WHAT YOU ARE ASKED TO DO
How do the lines below between the ones holding "ATOM 148 N N" and "ATOM 190 N N", inclusive, read? Give them again exactly, with no other lines.

Stored dataset items
....................
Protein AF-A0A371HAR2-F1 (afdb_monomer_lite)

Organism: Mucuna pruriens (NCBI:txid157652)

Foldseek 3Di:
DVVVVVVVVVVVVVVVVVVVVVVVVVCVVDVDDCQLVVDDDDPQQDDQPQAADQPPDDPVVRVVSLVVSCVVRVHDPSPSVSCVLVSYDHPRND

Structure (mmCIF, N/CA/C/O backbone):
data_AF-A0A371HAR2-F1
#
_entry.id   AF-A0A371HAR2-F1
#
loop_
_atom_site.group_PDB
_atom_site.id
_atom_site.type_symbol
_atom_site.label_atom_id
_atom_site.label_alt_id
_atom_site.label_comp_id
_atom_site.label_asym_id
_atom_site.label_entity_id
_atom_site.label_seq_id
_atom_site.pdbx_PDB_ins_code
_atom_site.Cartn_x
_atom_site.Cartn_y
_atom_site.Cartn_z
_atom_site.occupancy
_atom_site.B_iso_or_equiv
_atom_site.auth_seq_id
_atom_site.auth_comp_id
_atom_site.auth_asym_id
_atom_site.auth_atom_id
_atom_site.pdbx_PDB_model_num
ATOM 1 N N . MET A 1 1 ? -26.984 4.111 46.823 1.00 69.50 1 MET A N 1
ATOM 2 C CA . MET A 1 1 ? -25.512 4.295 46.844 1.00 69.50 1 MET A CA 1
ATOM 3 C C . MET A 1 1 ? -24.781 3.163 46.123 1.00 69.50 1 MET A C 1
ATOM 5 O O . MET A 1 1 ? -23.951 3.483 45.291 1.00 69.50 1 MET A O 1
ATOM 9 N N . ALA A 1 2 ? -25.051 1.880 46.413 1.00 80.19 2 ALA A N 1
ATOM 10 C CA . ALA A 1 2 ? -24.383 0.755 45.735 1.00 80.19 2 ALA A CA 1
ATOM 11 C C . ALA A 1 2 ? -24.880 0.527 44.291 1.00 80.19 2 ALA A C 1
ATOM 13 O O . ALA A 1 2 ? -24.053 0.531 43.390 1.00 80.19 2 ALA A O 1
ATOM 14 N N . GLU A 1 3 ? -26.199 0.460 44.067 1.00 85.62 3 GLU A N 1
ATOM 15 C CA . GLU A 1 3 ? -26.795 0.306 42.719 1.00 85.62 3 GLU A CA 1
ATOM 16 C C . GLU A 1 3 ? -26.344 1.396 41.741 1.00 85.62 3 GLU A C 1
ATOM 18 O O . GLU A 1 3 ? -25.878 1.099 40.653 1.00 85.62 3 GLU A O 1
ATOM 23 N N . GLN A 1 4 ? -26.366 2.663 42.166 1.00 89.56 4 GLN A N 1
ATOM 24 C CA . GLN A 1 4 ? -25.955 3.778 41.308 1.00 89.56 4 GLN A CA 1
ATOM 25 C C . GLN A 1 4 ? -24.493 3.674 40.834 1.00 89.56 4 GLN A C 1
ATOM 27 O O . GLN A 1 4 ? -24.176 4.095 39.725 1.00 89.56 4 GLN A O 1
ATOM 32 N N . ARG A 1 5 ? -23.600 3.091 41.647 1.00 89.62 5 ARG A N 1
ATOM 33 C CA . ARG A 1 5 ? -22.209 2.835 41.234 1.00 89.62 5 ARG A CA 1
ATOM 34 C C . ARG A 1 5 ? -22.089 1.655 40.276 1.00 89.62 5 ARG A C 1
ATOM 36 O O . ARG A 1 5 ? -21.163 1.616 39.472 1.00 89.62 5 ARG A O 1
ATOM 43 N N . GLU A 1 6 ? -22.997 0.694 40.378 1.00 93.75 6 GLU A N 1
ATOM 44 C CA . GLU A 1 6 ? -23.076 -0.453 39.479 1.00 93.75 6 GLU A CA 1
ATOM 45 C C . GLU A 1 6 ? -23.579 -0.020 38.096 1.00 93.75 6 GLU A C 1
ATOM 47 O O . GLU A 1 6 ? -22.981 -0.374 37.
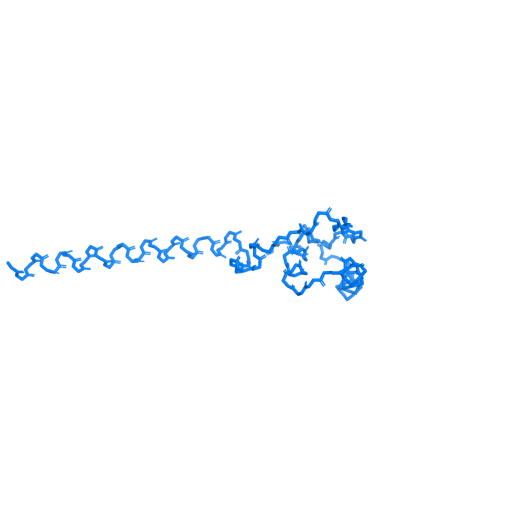081 1.00 93.75 6 GLU A O 1
ATOM 52 N N . ASP A 1 7 ? -24.592 0.847 38.055 1.00 94.69 7 ASP A N 1
ATOM 53 C CA . ASP A 1 7 ? -25.099 1.453 36.821 1.00 94.69 7 ASP A CA 1
ATOM 54 C C . ASP A 1 7 ? -24.035 2.309 36.120 1.00 94.69 7 ASP A C 1
ATOM 56 O O . ASP A 1 7 ? -23.839 2.190 34.909 1.00 94.69 7 ASP A O 1
ATOM 60 N N . GLU A 1 8 ? -23.277 3.119 36.870 1.00 95.62 8 GLU A N 1
ATOM 61 C CA . GLU A 1 8 ? -22.146 3.883 36.324 1.00 95.62 8 GLU A CA 1
ATOM 62 C C . GLU A 1 8 ? -21.051 2.981 35.740 1.00 95.62 8 GLU A C 1
ATOM 64 O O . GLU A 1 8 ? -20.455 3.314 34.710 1.00 95.62 8 GLU A O 1
ATOM 69 N N . LEU A 1 9 ? -20.778 1.837 36.372 1.00 95.50 9 LEU A N 1
ATOM 70 C CA . LEU A 1 9 ? -19.796 0.878 35.873 1.00 95.50 9 LEU A CA 1
ATOM 71 C C . LEU A 1 9 ? -20.282 0.221 34.576 1.00 95.50 9 LEU A C 1
ATOM 73 O O . LEU A 1 9 ? -19.528 0.151 33.603 1.00 95.50 9 LEU A O 1
ATOM 77 N N . HIS A 1 10 ? -21.543 -0.209 34.524 1.00 96.06 10 HIS A N 1
ATOM 78 C CA . HIS A 1 10 ? -22.145 -0.765 33.312 1.00 96.06 10 HIS A CA 1
ATOM 79 C C . HIS A 1 10 ? -22.159 0.248 32.164 1.00 96.06 10 HIS A C 1
ATOM 81 O O . HIS A 1 10 ? -21.819 -0.102 31.030 1.00 96.06 10 HIS A O 1
ATOM 87 N N . GLN A 1 11 ? -22.471 1.511 32.456 1.00 96.62 11 GLN A N 1
ATOM 88 C CA . GLN A 1 11 ? -22.426 2.594 31.479 1.00 96.62 11 GLN A CA 1
ATOM 89 C C . GLN A 1 11 ? -21.004 2.808 30.940 1.00 96.62 11 GLN A C 1
ATOM 91 O O . GLN A 1 11 ? -20.820 2.888 29.725 1.00 96.62 11 GLN A O 1
ATOM 96 N N . GLN A 1 12 ? -19.988 2.841 31.808 1.00 95.81 12 GLN A N 1
ATOM 97 C CA . GLN A 1 12 ? -18.590 2.966 31.380 1.00 95.81 12 GLN A CA 1
ATOM 98 C C . GLN A 1 12 ? -18.139 1.784 30.518 1.00 95.81 12 GLN A C 1
ATOM 100 O O . GLN A 1 12 ? -17.487 1.993 29.496 1.00 95.81 12 GLN A O 1
ATOM 105 N N . ILE A 1 13 ? -18.524 0.555 30.871 1.00 96.81 13 ILE A N 1
ATOM 106 C CA . ILE A 1 13 ? -18.221 -0.640 30.071 1.00 96.81 13 ILE A CA 1
ATOM 107 C C . ILE A 1 13 ? -18.880 -0.550 28.690 1.00 96.81 13 ILE A C 1
ATOM 109 O O . ILE A 1 13 ? -18.238 -0.866 27.688 1.00 96.81 13 ILE A O 1
ATOM 113 N N . ALA A 1 14 ? -20.137 -0.105 28.613 1.00 97.31 14 ALA A N 1
ATOM 114 C CA . ALA A 1 14 ? -20.846 0.057 27.346 1.00 97.31 14 ALA A CA 1
ATOM 115 C C . ALA A 1 14 ? -20.171 1.102 26.440 1.00 97.31 14 ALA A C 1
ATOM 117 O O . ALA A 1 14 ? -19.984 0.851 25.250 1.00 97.31 14 ALA A O 1
ATOM 118 N N . ILE A 1 15 ? -19.738 2.233 27.007 1.00 97.19 15 ILE A N 1
ATOM 119 C CA . ILE A 1 15 ? -18.990 3.266 26.276 1.00 97.19 15 ILE A CA 1
ATOM 120 C C . ILE A 1 15 ? -17.655 2.707 25.778 1.00 97.19 15 ILE A C 1
ATOM 122 O O . ILE A 1 15 ? -17.325 2.870 24.605 1.00 97.19 15 ILE A O 1
ATOM 126 N N . MET A 1 16 ? -16.909 2.011 26.640 1.00 96.00 16 MET A N 1
ATOM 127 C CA . MET A 1 16 ? -15.615 1.430 26.280 1.00 96.00 16 MET A CA 1
ATOM 128 C C . MET A 1 16 ? -15.756 0.433 25.123 1.00 96.00 16 MET A C 1
ATOM 130 O O . MET A 1 16 ? -14.990 0.493 24.166 1.00 96.00 16 MET A O 1
ATOM 134 N N . LYS A 1 17 ? -16.776 -0.435 25.166 1.00 95.25 17 LYS A N 1
ATOM 135 C CA . LYS A 1 17 ? -17.076 -1.380 24.080 1.00 95.25 17 LYS A CA 1
ATOM 136 C C . LYS A 1 17 ? -17.400 -0.668 22.770 1.00 95.25 17 LYS A C 1
ATOM 138 O O . LYS A 1 17 ? -16.831 -1.022 21.746 1.00 95.25 17 LYS A O 1
ATOM 143 N N . ALA A 1 18 ? -18.240 0.367 22.804 1.00 94.56 18 ALA A N 1
ATOM 144 C CA . ALA A 1 18 ? -18.584 1.130 21.605 1.00 94.56 18 ALA A CA 1
ATOM 145 C C . ALA A 1 18 ? -17.365 1.845 20.987 1.00 94.56 18 ALA A C 1
ATOM 147 O O . ALA A 1 18 ? -17.256 1.953 19.764 1.00 94.56 18 ALA A O 1
ATOM 148 N N . VAL A 1 19 ? -16.429 2.323 21.816 1.00 94.69 19 VAL A N 1
ATOM 149 C CA . VAL A 1 19 ? -15.161 2.906 21.347 1.00 94.69 19 VAL A CA 1
ATOM 150 C C . VAL A 1 19 ? -14.279 1.840 20.698 1.00 94.69 19 VAL A C 1
ATOM 152 O O . VAL A 1 19 ? -13.770 2.078 19.605 1.00 94.69 19 VAL A O 1
ATOM 155 N N . VAL A 1 20 ? -14.145 0.665 21.319 1.00 90.75 20 VAL A N 1
ATOM 156 C CA . VAL A 1 20 ? -13.374 -0.460 20.763 1.00 90.75 20 VAL A CA 1
ATOM 157 C C . VAL A 1 20 ? -13.946 -0.901 19.416 1.00 90.75 20 VAL A C 1
ATOM 159 O O . VAL A 1 20 ? -13.206 -0.942 18.440 1.00 90.75 20 VAL A O 1
ATOM 162 N N . GLU A 1 21 ? -15.259 -1.112 19.311 1.00 88.44 21 GLU A N 1
ATOM 163 C CA . GLU A 1 21 ? -15.912 -1.485 18.046 1.00 88.44 21 GLU A CA 1
ATOM 164 C C . GLU A 1 21 ? -15.705 -0.433 16.946 1.00 88.44 21 GLU A C 1
ATOM 166 O O . GLU A 1 21 ? -15.539 -0.762 15.770 1.00 88.44 21 GLU A O 1
ATOM 171 N N . ARG A 1 22 ? -15.692 0.857 17.306 1.00 82.00 22 ARG A N 1
ATOM 172 C CA . ARG A 1 22 ? -15.412 1.934 16.350 1.00 82.00 22 ARG A CA 1
ATOM 173 C C . ARG A 1 22 ? -13.963 1.899 15.868 1.00 82.00 22 ARG A C 1
ATOM 175 O O . ARG A 1 22 ? -13.745 2.092 14.674 1.00 82.00 22 ARG A O 1
ATOM 182 N N . ILE A 1 23 ? -13.005 1.670 16.766 1.00 79.56 23 ILE A N 1
ATOM 183 C CA . ILE A 1 23 ? -11.583 1.530 16.421 1.00 79.56 23 ILE A CA 1
ATOM 184 C C . ILE A 1 23 ? -11.385 0.308 15.522 1.00 79.56 23 ILE A C 1
ATOM 186 O O . ILE A 1 23 ? -10.748 0.422 14.483 1.00 79.56 23 ILE A O 1
ATOM 190 N N . GLU A 1 24 ? -11.988 -0.832 15.860 1.00 77.19 24 GLU A N 1
ATOM 191 C CA . GLU A 1 24 ? -11.918 -2.055 15.054 1.00 77.19 24 GLU A CA 1
ATOM 192 C C . GLU A 1 24 ? -12.525 -1.872 13.661 1.00 77.19 24 GLU A C 1
ATOM 194 O O . GLU A 1 24 ? -11.987 -2.381 12.679 1.00 77.19 24 GLU A O 1
ATOM 199 N N . ARG A 1 25 ? -13.629 -1.125 13.547 1.00 72.31 25 ARG A N 1
ATOM 200 C CA . ARG A 1 25 ? -14.231 -0.805 12.249 1.00 72.31 25 ARG A CA 1
ATOM 201 C C . ARG A 1 25 ? -13.336 0.112 11.420 1.00 72.31 25 ARG A C 1
ATOM 203 O O . ARG A 1 25 ? -13.148 -0.164 10.244 1.00 72.31 25 ARG A O 1
ATOM 210 N N . LEU A 1 26 ? -12.761 1.153 12.024 1.00 67.75 26 LEU A N 1
ATOM 211 C CA . LEU A 1 26 ? -11.805 2.031 11.340 1.00 67.75 26 LEU A CA 1
ATOM 212 C C . LEU A 1 26 ? -10.568 1.246 10.887 1.00 67.75 26 LEU A C 1
ATOM 214 O O . LEU A 1 26 ? -10.192 1.338 9.728 1.00 67.75 26 LEU A O 1
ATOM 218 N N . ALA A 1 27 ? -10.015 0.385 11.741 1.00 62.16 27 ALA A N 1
....................
ANSWER BOX
ATOM 148 N N . VAL A 1 19 ? -16.429 2.323 21.816 1.00 94.69 19 VAL A N 1
ATOM 149 C CA . VAL A 1 19 ? -15.161 2.906 21.347 1.00 94.69 19 VAL A CA 1
ATOM 150 C C . VAL A 1 19 ? -14.279 1.840 20.698 1.00 94.69 19 VAL A C 1
ATOM 152 O O . VAL A 1 19 ? -13.770 2.078 19.605 1.00 94.69 19 VAL A O 1
ATOM 155 N N . VAL A 1 20 ? -14.145 0.665 21.319 1.00 90.75 20 VAL A N 1
ATOM 156 C CA . VAL A 1 20 ? -13.374 -0.460 20.763 1.00 90.75 20 VAL A CA 1
ATOM 157 C C . VAL A 1 20 ? -13.946 -0.901 19.416 1.00 90.75 20 VAL A C 1
ATOM 159 O O . VAL A 1 20 ? -13.206 -0.942 18.440 1.00 90.75 20 VAL A O 1
ATOM 162 N N . GLU A 1 21 ? -15.259 -1.112 19.311 1.00 88.44 21 GLU A N 1
ATOM 163 C CA . GLU A 1 21 ? -15.912 -1.485 18.046 1.00 88.44 21 GLU A CA 1
ATOM 164 C C . GLU A 1 21 ? -15.705 -0.433 16.946 1.00 88.44 21 GLU A C 1
ATOM 166 O O . GLU A 1 21 ? -15.539 -0.762 15.770 1.00 88.44 21 GLU A O 1
ATOM 171 N N . ARG A 1 22 ? -15.692 0.857 17.306 1.00 82.00 22 ARG A N 1
ATOM 172 C CA . ARG A 1 22 ? -15.412 1.934 16.350 1.00 82.00 22 ARG A CA 1
ATOM 173 C C . ARG A 1 22 ? -13.963 1.899 15.868 1.00 82.00 22 ARG A C 1
ATOM 175 O O . ARG A 1 22 ? -13.745 2.092 14.674 1.00 82.00 22 ARG A O 1
ATOM 182 N N . ILE A 1 23 ? -13.005 1.670 16.766 1.00 79.56 23 ILE A N 1
ATOM 183 C CA . ILE A 1 23 ? -11.583 1.530 16.421 1.00 79.56 23 ILE A CA 1
ATOM 184 C C . ILE A 1 23 ? -11.385 0.308 15.522 1.00 79.56 23 ILE A C 1
ATOM 186 O O . ILE A 1 23 ? -10.748 0.422 14.483 1.00 79.56 23 ILE A O 1
ATOM 190 N N . GLU A 1 24 ? -11.988 -0.832 15.860 1.00 77.19 24 GLU A N 1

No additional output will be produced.